File Downloads With Selenium - Mission Impossible? - codecentric AG Blog


When starting to automate acceptance tests that include a web UI, you probably will hit a wall quite quickly: how to verify a document that is available for download against some criteria? If you tried that one you know: doing file downloads automatically seems to be a mission impossible … or … is it really?

Frequent weapon of choice for testing web UIs is Selenium. In the fight “Selenium vs. Download” there are actually two problems, which need to be solved:

  1. File download: The download dialog is native in all browsers and cannot be controled with JavaScript. Bad for Selenium: without the possibility for Selenium to control that dialog, it stays open and the test hangs.
  2. File transfer: Under the assumption that the first problem could be solved, there’s now a second problem: When the Selenium server is not running on the same machine as the test execution, the freshly downloaded file (in case the first problem was successfully resolved) still needs to be transferred between servers.
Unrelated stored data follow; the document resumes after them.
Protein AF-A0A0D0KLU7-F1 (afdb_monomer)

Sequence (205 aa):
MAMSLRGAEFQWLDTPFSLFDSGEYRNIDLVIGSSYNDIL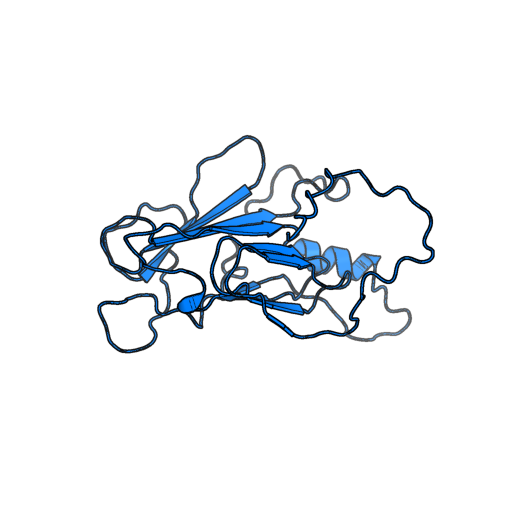VGDWLGGNTLTGGYGNDIFVVHGGSNVIKFYDTDFSSPGEDLVKKSVHGLTLQMEAVYFNSMNYAPDFGTYFRLDADKLDFSAMDANLSVEGNQAFEFIFFNEFTGKAGELRLDTDWAADPSFTLQGDRTGDGIADFEVEYEIYFTNPFVRTLWSPFITEENLIL

pLDDT: mean 77.27, std 21.16, range [28.03, 98.06]

Foldseek 3Di:
DDDDDDDDDDDDDPDDDDDDPPPDDPPAQEAEADQEAEEAEADQQANHEYEHFHAAYEYEYHHANYEDEYAQRNQPDFPPDEHEYEYEHWAAAVSQVVCCVPVVVDPDDDDDGGGTYAYEDQNYAQAPVDPDRDAADEPEDDQQPLQGRHWYWHDPDDPAPKIKIFGHHHSRRDGRYIYIYHDVPVPPVDDDPDDPVNDDPVRYD

Mean predicted aligned error: 11.05 Å

InterPro domains:
  IPR011049 Serralysin-like metalloprotease, C-terminal [G3DSA:2.150.10.10] (14-186)
  IPR011049 Serralysin-like metalloprotease, C-terminal [SSF51120] (29-131)

Secondary structure (DSSP, 8-state):
-PPPPPPPP-------S---------S-SEEE--SS--EEE--TTB--EEE--SS--EEE--SB--EEEEEGGGS-STTT--EEEEEEEE--HHHHHHHHHHH---TT---------EEEEEES-S-TTSSS-PPPEE-TTPPP-S-TTEEEEE----SS-EEEEEEESSSSSS-SEEEEEEESTT-TT---S--S-S--TTSB-

Solvent-accessible surface area (backbone atoms only — not comparable to full-atom values): 11811 Å² total; per-residue (Å²): 136,87,81,82,82,78,85,78,79,95,68,89,82,89,67,82,93,73,90,71,88,67,86,78,80,74,93,61,56,71,48,75,47,51,77,43,65,37,78,48,72,52,47,72,72,29,52,24,35,36,31,45,39,24,45,52,24,37,39,40,44,32,46,11,37,28,35,43,44,45,43,57,68,31,39,55,58,65,80,78,39,77,32,42,35,39,37,40,45,46,19,50,62,68,53,11,53,50,50,33,63,73,76,51,66,57,94,70,87,61,88,82,67,50,43,35,26,33,47,29,48,77,66,26,50,17,29,76,90,51,96,75,75,39,75,64,46,77,54,47,74,53,79,70,87,41,48,45,13,36,29,28,42,56,78,80,81,55,101,56,73,61,40,35,38,32,32,18,31,82,24,80,48,53,64,18,30,37,42,36,34,32,53,66,77,78,43,90,88,60,88,65,99,76,69,97,65,89,73,52,78,72,37,59,75

Nearest PDB structures (foldseek):
  1go7-assembly1_P-2  TM=6.411E-01  e=4.333E-05  Dickeya chrysanthemi
  1om8-assembly1_A  TM=5.913E-01  e=4.333E-05  Pseudomonas sp. 'TAC II 18'
  3vi1-assembly2_B  TM=4.115E-01  e=1.332E-05  Pseudomonas aeruginosa
  1g9k-assembly1_A  TM=4.138E-01  e=3.314E-05  Pseudomonas
  2agm-assembly1_A  TM=6.448E-01  e=1.951E-03  Azotobacter vinelandii

Organism: NCBI:txid47880

Radius of gyration: 18.74 Å; Cα contacts (8 Å, |Δi|>4): 433; chains: 1; bounding box: 50×56×52 Å

Structure (mmCIF, N/CA/C/O backbone):
data_AF-A0A0D0KLU7-F1
#
_entry.id   AF-A0A0D0KLU7-F1
#
loop_
_atom_site.group_PDB
_atom_site.id
_atom_site.type_symbol
_atom_site.label_atom_id
_atom_site.label_alt_id
_atom_site.label_comp_id
_atom_site.label_asym_id
_atom_site.label_entity_id
_atom_site.label_seq_id
_atom_site.pdbx_PDB_ins_code
_atom_site.Cartn_x
_atom_site.Cartn_y
_atom_site.Cartn_z
_atom_site.occupancy
_atom_site.B_iso_or_equiv
_atom_site.auth_seq_id
_atom_site.auth_comp_id
_atom_site.auth_asym_id
_atom_site.auth_atom_id
_atom_site.pdbx_PDB_model_num
ATOM 1 N N . MET A 1 1 ? 14.317 -36.566 12.448 1.00 33.44 1 MET A N 1
ATOM 2 C CA . MET A 1 1 ? 15.069 -35.432 13.022 1.00 33.44 1 MET A CA 1
ATOM 3 C C . MET A 1 1 ? 15.250 -34.439 11.885 1.00 33.44 1 MET A C 1
ATOM 5 O O . MET A 1 1 ? 16.039 -34.711 10.993 1.00 33.44 1 MET A O 1
ATOM 9 N N . ALA A 1 2 ? 14.396 -33.416 11.805 1.00 28.03 2 ALA A N 1
ATOM 10 C CA . ALA A 1 2 ? 14.442 -32.434 10.723 1.00 28.03 2 ALA A CA 1
ATOM 11 C C . ALA A 1 2 ? 15.556 -31.421 11.025 1.00 28.03 2 ALA A C 1
ATOM 13 O O . ALA A 1 2 ? 15.578 -30.843 12.110 1.00 28.03 2 ALA A O 1
ATOM 14 N N . MET A 1 3 ? 16.503 -31.264 10.101 1.00 29.84 3 MET A N 1
ATOM 15 C CA . MET A 1 3 ? 17.532 -30.227 10.169 1.00 29.84 3 MET A CA 1
ATOM 16 C C . MET A 1 3 ? 16.995 -28.969 9.484 1.00 29.84 3 MET A C 1
ATOM 18 O O . MET A 1 3 ? 16.681 -28.991 8.299 1.00 29.84 3 MET A O 1
ATOM 22 N N . SER A 1 4 ? 16.877 -27.891 10.257 1.00 34.53 4 SER A N 1
ATOM 23 C CA . SER A 1 4 ? 16.663 -26.529 9.765 1.00 34.53 4 SER A CA 1
ATOM 24 C C . SER A 1 4 ? 17.896 -26.077 8.974 1.00 34.53 4 SER A C 1
ATOM 26 O O . SER A 1 4 ? 19.023 -26.197 9.460 1.00 34.53 4 SER A O 1
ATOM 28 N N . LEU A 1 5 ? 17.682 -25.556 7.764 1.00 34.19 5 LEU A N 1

Approaches to solve the download problem

The problem of file downloads with Selenium can be tackled in various ways.

1. Window automation
The first approach smells like “brute force”: when searching the net for a solution to the problem, you easily end up with suggestions, to control the native window with some window automation software like AutoIt. Means you have to prepare AutoIt such, that it waits for any browser download dialog, the point at which Selenium is giving up, takes control of the window, saves the file, and closes the window. After that Selenium can continue as usual.

This might eventually work, but I found it to be techical overkill. And as it turned out, there was a much simpler solution to the problem.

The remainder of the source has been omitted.